**What needs to be done**
Provide again, from the entries below, every line from the one containing "ATOM 21 C CA" through the one containing "ATOM 27 N N", exactly as written, and no other line.

Stored data entries
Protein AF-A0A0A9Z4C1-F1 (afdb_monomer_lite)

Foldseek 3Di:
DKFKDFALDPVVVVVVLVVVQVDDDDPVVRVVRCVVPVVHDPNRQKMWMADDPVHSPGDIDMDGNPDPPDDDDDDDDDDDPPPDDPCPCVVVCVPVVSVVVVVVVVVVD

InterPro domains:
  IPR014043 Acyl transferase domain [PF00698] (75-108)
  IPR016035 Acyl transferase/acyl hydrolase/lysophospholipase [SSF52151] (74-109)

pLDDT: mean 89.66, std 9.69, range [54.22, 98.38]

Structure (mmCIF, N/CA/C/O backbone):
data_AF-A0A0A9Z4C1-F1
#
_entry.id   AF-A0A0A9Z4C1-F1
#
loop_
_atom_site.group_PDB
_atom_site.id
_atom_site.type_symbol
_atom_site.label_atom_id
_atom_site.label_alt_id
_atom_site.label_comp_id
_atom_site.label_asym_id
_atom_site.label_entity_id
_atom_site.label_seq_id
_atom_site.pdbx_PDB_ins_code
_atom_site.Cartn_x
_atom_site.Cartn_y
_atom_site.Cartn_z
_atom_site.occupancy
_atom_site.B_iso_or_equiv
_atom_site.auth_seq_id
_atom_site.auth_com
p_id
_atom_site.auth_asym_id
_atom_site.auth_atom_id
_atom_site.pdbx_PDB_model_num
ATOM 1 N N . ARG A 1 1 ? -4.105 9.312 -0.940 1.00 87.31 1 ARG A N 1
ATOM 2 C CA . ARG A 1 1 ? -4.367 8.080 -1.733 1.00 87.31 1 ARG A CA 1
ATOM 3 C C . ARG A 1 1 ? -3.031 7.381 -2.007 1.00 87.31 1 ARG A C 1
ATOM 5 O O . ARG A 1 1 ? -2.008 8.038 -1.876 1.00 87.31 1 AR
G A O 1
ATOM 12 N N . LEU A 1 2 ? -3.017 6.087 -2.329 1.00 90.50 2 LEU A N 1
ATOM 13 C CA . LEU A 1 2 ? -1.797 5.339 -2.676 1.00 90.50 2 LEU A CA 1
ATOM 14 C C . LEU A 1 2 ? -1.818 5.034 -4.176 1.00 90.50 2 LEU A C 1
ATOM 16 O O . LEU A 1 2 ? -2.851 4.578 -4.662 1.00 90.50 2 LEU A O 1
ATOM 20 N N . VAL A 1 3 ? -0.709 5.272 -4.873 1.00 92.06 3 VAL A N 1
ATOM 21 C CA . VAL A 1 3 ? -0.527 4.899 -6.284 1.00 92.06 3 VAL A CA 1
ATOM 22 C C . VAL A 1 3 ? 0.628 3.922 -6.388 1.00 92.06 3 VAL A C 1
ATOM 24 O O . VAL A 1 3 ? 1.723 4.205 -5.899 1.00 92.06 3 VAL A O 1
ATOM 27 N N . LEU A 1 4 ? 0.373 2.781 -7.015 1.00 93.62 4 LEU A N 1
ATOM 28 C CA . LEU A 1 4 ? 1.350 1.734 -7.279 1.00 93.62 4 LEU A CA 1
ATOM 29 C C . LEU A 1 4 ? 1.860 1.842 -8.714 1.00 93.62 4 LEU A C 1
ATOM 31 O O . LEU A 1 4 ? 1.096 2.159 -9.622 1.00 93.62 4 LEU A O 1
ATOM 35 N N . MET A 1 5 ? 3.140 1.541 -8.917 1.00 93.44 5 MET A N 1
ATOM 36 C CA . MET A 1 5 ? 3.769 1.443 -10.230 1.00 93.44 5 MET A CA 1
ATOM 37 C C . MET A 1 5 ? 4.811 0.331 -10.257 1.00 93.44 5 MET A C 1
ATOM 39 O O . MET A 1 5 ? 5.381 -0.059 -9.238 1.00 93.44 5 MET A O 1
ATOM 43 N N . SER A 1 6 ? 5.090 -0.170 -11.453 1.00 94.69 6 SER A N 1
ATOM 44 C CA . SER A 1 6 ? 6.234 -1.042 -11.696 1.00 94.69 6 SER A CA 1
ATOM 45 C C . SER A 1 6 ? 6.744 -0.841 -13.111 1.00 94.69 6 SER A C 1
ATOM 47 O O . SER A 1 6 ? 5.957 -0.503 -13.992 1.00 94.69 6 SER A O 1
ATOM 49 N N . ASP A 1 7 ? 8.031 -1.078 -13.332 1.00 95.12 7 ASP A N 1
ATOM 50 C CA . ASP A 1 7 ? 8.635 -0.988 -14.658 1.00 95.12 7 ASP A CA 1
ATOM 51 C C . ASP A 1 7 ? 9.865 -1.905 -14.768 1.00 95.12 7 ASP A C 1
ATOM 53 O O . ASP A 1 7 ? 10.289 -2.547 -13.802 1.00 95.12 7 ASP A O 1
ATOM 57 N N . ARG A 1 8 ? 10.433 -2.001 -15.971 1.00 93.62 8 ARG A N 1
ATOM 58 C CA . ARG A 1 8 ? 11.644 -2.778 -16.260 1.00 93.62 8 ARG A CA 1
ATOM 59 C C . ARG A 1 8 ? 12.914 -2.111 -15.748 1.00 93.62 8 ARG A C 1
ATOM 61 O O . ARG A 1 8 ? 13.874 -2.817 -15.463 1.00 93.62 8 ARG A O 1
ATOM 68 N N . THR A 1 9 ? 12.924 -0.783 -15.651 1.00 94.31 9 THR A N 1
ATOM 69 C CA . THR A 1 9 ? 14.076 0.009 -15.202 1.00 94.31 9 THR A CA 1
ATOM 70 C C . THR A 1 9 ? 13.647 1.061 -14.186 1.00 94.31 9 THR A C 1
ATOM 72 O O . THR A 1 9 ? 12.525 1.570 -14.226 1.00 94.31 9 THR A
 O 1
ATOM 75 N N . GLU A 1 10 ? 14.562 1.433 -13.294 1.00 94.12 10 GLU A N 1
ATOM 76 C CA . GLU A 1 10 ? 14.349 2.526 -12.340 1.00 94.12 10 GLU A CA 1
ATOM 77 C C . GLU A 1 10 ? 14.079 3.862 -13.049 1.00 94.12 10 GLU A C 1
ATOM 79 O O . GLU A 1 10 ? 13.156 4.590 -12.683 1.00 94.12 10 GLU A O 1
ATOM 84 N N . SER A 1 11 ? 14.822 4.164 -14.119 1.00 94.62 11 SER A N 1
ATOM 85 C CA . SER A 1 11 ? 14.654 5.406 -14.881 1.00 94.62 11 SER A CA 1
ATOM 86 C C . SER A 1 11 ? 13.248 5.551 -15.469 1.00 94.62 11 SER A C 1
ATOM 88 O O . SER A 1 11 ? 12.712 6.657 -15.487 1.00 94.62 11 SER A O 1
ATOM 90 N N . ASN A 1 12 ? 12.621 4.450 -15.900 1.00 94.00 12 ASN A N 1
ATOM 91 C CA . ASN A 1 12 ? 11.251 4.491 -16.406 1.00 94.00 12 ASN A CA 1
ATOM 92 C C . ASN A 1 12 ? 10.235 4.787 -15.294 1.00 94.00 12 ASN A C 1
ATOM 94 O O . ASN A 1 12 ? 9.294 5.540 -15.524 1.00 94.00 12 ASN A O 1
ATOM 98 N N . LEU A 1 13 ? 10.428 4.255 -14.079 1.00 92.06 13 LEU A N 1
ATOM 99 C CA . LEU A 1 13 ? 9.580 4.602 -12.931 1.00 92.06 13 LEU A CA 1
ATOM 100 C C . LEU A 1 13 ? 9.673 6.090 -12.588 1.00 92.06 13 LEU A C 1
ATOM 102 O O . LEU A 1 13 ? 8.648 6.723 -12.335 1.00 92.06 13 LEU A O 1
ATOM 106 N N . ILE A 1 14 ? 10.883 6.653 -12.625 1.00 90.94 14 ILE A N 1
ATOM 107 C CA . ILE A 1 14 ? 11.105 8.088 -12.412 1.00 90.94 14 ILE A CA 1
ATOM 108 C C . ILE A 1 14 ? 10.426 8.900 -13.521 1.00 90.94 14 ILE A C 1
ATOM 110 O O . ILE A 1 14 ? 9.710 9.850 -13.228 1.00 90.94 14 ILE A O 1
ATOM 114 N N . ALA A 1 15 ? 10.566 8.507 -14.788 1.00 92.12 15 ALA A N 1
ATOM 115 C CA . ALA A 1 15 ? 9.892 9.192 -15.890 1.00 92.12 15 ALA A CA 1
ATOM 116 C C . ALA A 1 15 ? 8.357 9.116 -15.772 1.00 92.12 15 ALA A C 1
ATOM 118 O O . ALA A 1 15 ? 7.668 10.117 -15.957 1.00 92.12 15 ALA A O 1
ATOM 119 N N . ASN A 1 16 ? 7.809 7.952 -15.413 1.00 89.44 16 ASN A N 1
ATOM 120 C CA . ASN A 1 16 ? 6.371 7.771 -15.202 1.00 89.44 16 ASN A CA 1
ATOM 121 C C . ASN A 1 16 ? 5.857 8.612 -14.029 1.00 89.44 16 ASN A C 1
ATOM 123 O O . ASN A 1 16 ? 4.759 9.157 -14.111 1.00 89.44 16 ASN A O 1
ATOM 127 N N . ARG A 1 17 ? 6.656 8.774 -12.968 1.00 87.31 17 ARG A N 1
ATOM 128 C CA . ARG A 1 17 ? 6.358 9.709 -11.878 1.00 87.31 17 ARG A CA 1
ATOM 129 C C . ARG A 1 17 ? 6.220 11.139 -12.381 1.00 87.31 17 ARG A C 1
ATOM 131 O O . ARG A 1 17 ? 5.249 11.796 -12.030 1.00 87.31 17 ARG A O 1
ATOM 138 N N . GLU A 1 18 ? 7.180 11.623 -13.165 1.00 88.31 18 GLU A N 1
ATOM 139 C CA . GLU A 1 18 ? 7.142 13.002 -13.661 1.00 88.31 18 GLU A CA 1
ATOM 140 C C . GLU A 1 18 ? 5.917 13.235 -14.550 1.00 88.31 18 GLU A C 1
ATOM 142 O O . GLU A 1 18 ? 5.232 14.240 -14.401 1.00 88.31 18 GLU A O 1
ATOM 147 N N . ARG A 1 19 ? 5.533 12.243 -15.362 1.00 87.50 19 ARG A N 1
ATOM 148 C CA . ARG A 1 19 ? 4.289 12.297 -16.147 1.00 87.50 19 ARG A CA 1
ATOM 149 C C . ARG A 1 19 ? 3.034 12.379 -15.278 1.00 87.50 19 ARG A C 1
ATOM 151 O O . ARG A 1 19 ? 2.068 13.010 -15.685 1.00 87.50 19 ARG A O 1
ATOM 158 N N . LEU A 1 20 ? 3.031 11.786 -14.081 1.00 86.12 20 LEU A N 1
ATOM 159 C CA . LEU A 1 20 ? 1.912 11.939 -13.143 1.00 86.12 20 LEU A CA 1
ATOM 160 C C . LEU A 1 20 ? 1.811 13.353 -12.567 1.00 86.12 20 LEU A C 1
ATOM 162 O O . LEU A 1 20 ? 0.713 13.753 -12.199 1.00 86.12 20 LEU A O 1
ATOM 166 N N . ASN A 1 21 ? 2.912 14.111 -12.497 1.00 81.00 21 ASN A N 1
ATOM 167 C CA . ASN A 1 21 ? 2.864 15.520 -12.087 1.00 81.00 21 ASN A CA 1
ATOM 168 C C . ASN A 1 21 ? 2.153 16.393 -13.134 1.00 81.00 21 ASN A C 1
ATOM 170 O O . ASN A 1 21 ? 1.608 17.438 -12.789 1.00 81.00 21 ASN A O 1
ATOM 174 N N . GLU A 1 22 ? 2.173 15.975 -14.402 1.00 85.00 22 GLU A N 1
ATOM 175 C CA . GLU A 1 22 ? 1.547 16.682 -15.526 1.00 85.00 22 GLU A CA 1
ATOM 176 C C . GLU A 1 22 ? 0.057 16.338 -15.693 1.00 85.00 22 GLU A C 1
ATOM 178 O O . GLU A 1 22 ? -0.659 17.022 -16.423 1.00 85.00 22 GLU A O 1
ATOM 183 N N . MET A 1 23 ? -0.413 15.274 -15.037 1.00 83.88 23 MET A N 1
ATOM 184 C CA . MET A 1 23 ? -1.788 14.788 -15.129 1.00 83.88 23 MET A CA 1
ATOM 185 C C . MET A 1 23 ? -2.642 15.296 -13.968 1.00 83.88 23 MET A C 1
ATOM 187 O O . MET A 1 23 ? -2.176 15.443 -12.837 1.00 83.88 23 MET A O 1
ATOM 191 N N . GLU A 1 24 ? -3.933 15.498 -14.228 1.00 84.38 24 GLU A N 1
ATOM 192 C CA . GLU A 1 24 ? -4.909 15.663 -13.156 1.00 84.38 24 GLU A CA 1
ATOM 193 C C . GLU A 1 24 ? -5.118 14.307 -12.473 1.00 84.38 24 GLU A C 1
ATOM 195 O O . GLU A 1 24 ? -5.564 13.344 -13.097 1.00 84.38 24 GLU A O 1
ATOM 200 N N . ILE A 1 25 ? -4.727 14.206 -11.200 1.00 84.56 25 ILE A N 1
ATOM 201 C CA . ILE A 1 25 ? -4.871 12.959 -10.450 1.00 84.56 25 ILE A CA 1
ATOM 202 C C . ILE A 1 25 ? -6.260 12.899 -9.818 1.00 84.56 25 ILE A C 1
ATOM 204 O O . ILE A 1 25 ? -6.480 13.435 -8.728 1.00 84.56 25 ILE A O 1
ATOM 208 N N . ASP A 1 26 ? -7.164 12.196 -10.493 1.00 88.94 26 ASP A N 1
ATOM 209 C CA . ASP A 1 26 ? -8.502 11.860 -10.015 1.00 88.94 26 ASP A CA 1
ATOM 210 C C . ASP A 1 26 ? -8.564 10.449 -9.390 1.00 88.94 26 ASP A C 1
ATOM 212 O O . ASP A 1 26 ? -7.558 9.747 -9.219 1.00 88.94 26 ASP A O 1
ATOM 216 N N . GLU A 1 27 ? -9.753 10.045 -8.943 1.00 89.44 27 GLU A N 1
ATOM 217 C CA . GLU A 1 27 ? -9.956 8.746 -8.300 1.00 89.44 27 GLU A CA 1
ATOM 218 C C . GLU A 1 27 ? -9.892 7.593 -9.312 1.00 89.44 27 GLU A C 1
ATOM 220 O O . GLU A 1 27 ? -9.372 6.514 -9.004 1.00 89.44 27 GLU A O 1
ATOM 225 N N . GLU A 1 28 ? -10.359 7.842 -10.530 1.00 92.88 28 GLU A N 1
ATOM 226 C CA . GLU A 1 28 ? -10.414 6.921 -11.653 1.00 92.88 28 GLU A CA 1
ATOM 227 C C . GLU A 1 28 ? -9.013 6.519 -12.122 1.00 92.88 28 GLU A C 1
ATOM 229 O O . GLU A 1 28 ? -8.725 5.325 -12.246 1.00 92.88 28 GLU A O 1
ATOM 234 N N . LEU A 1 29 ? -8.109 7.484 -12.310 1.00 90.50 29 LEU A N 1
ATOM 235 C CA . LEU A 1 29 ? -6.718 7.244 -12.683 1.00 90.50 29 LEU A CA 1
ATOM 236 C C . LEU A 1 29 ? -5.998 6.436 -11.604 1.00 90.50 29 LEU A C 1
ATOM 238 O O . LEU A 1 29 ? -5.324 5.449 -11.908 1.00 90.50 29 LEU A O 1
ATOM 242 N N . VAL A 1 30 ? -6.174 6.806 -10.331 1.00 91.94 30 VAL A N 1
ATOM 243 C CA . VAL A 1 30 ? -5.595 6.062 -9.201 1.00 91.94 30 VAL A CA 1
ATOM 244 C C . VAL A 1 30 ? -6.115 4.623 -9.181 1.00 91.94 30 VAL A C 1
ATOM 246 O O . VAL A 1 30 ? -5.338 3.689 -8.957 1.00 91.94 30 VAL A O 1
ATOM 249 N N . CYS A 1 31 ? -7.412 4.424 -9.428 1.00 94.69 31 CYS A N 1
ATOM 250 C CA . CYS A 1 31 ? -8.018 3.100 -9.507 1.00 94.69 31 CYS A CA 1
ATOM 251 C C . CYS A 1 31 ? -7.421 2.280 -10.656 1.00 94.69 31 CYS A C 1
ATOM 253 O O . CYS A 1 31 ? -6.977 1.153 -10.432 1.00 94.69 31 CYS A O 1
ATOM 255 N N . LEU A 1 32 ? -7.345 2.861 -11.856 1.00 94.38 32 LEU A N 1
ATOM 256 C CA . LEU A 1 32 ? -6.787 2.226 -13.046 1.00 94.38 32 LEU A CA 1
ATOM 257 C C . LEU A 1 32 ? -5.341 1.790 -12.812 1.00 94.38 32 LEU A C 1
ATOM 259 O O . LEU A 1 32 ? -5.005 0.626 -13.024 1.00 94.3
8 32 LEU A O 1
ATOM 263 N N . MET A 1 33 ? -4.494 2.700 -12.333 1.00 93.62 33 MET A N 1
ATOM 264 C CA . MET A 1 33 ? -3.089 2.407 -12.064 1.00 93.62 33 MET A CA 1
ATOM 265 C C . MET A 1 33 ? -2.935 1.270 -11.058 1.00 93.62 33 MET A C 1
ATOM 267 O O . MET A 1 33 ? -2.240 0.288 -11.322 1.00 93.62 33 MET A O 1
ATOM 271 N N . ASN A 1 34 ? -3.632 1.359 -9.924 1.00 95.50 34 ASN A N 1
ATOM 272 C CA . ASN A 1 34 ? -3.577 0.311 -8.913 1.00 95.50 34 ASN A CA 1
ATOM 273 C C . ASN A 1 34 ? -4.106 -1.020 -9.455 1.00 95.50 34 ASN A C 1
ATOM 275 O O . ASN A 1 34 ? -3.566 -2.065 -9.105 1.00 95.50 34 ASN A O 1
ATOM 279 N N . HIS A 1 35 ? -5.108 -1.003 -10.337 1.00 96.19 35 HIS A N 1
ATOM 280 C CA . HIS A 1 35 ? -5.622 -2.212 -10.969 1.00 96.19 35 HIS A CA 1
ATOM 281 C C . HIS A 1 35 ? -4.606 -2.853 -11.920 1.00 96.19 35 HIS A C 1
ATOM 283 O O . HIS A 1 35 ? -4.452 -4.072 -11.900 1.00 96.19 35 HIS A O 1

**Output of the task**
ATOM 21 C CA . VAL A 1 3 ? -0.527 4.899 -6.284 1.00 92.06 3 VAL A CA 1
ATOM 22 C C . VAL A 1 3 ? 0.628 3.922 -6.388 1.00 92.06 3 VAL A C 1
ATOM 24 O O . VAL A 1 3 ? 1.723 4.205 -5.899 1.00 92.06 3 VAL A O 1
ATOM 27 N N . LEU A 1 4 ? 0.373 2.781 -7.015 1.00 93.62 4 LEU A N 1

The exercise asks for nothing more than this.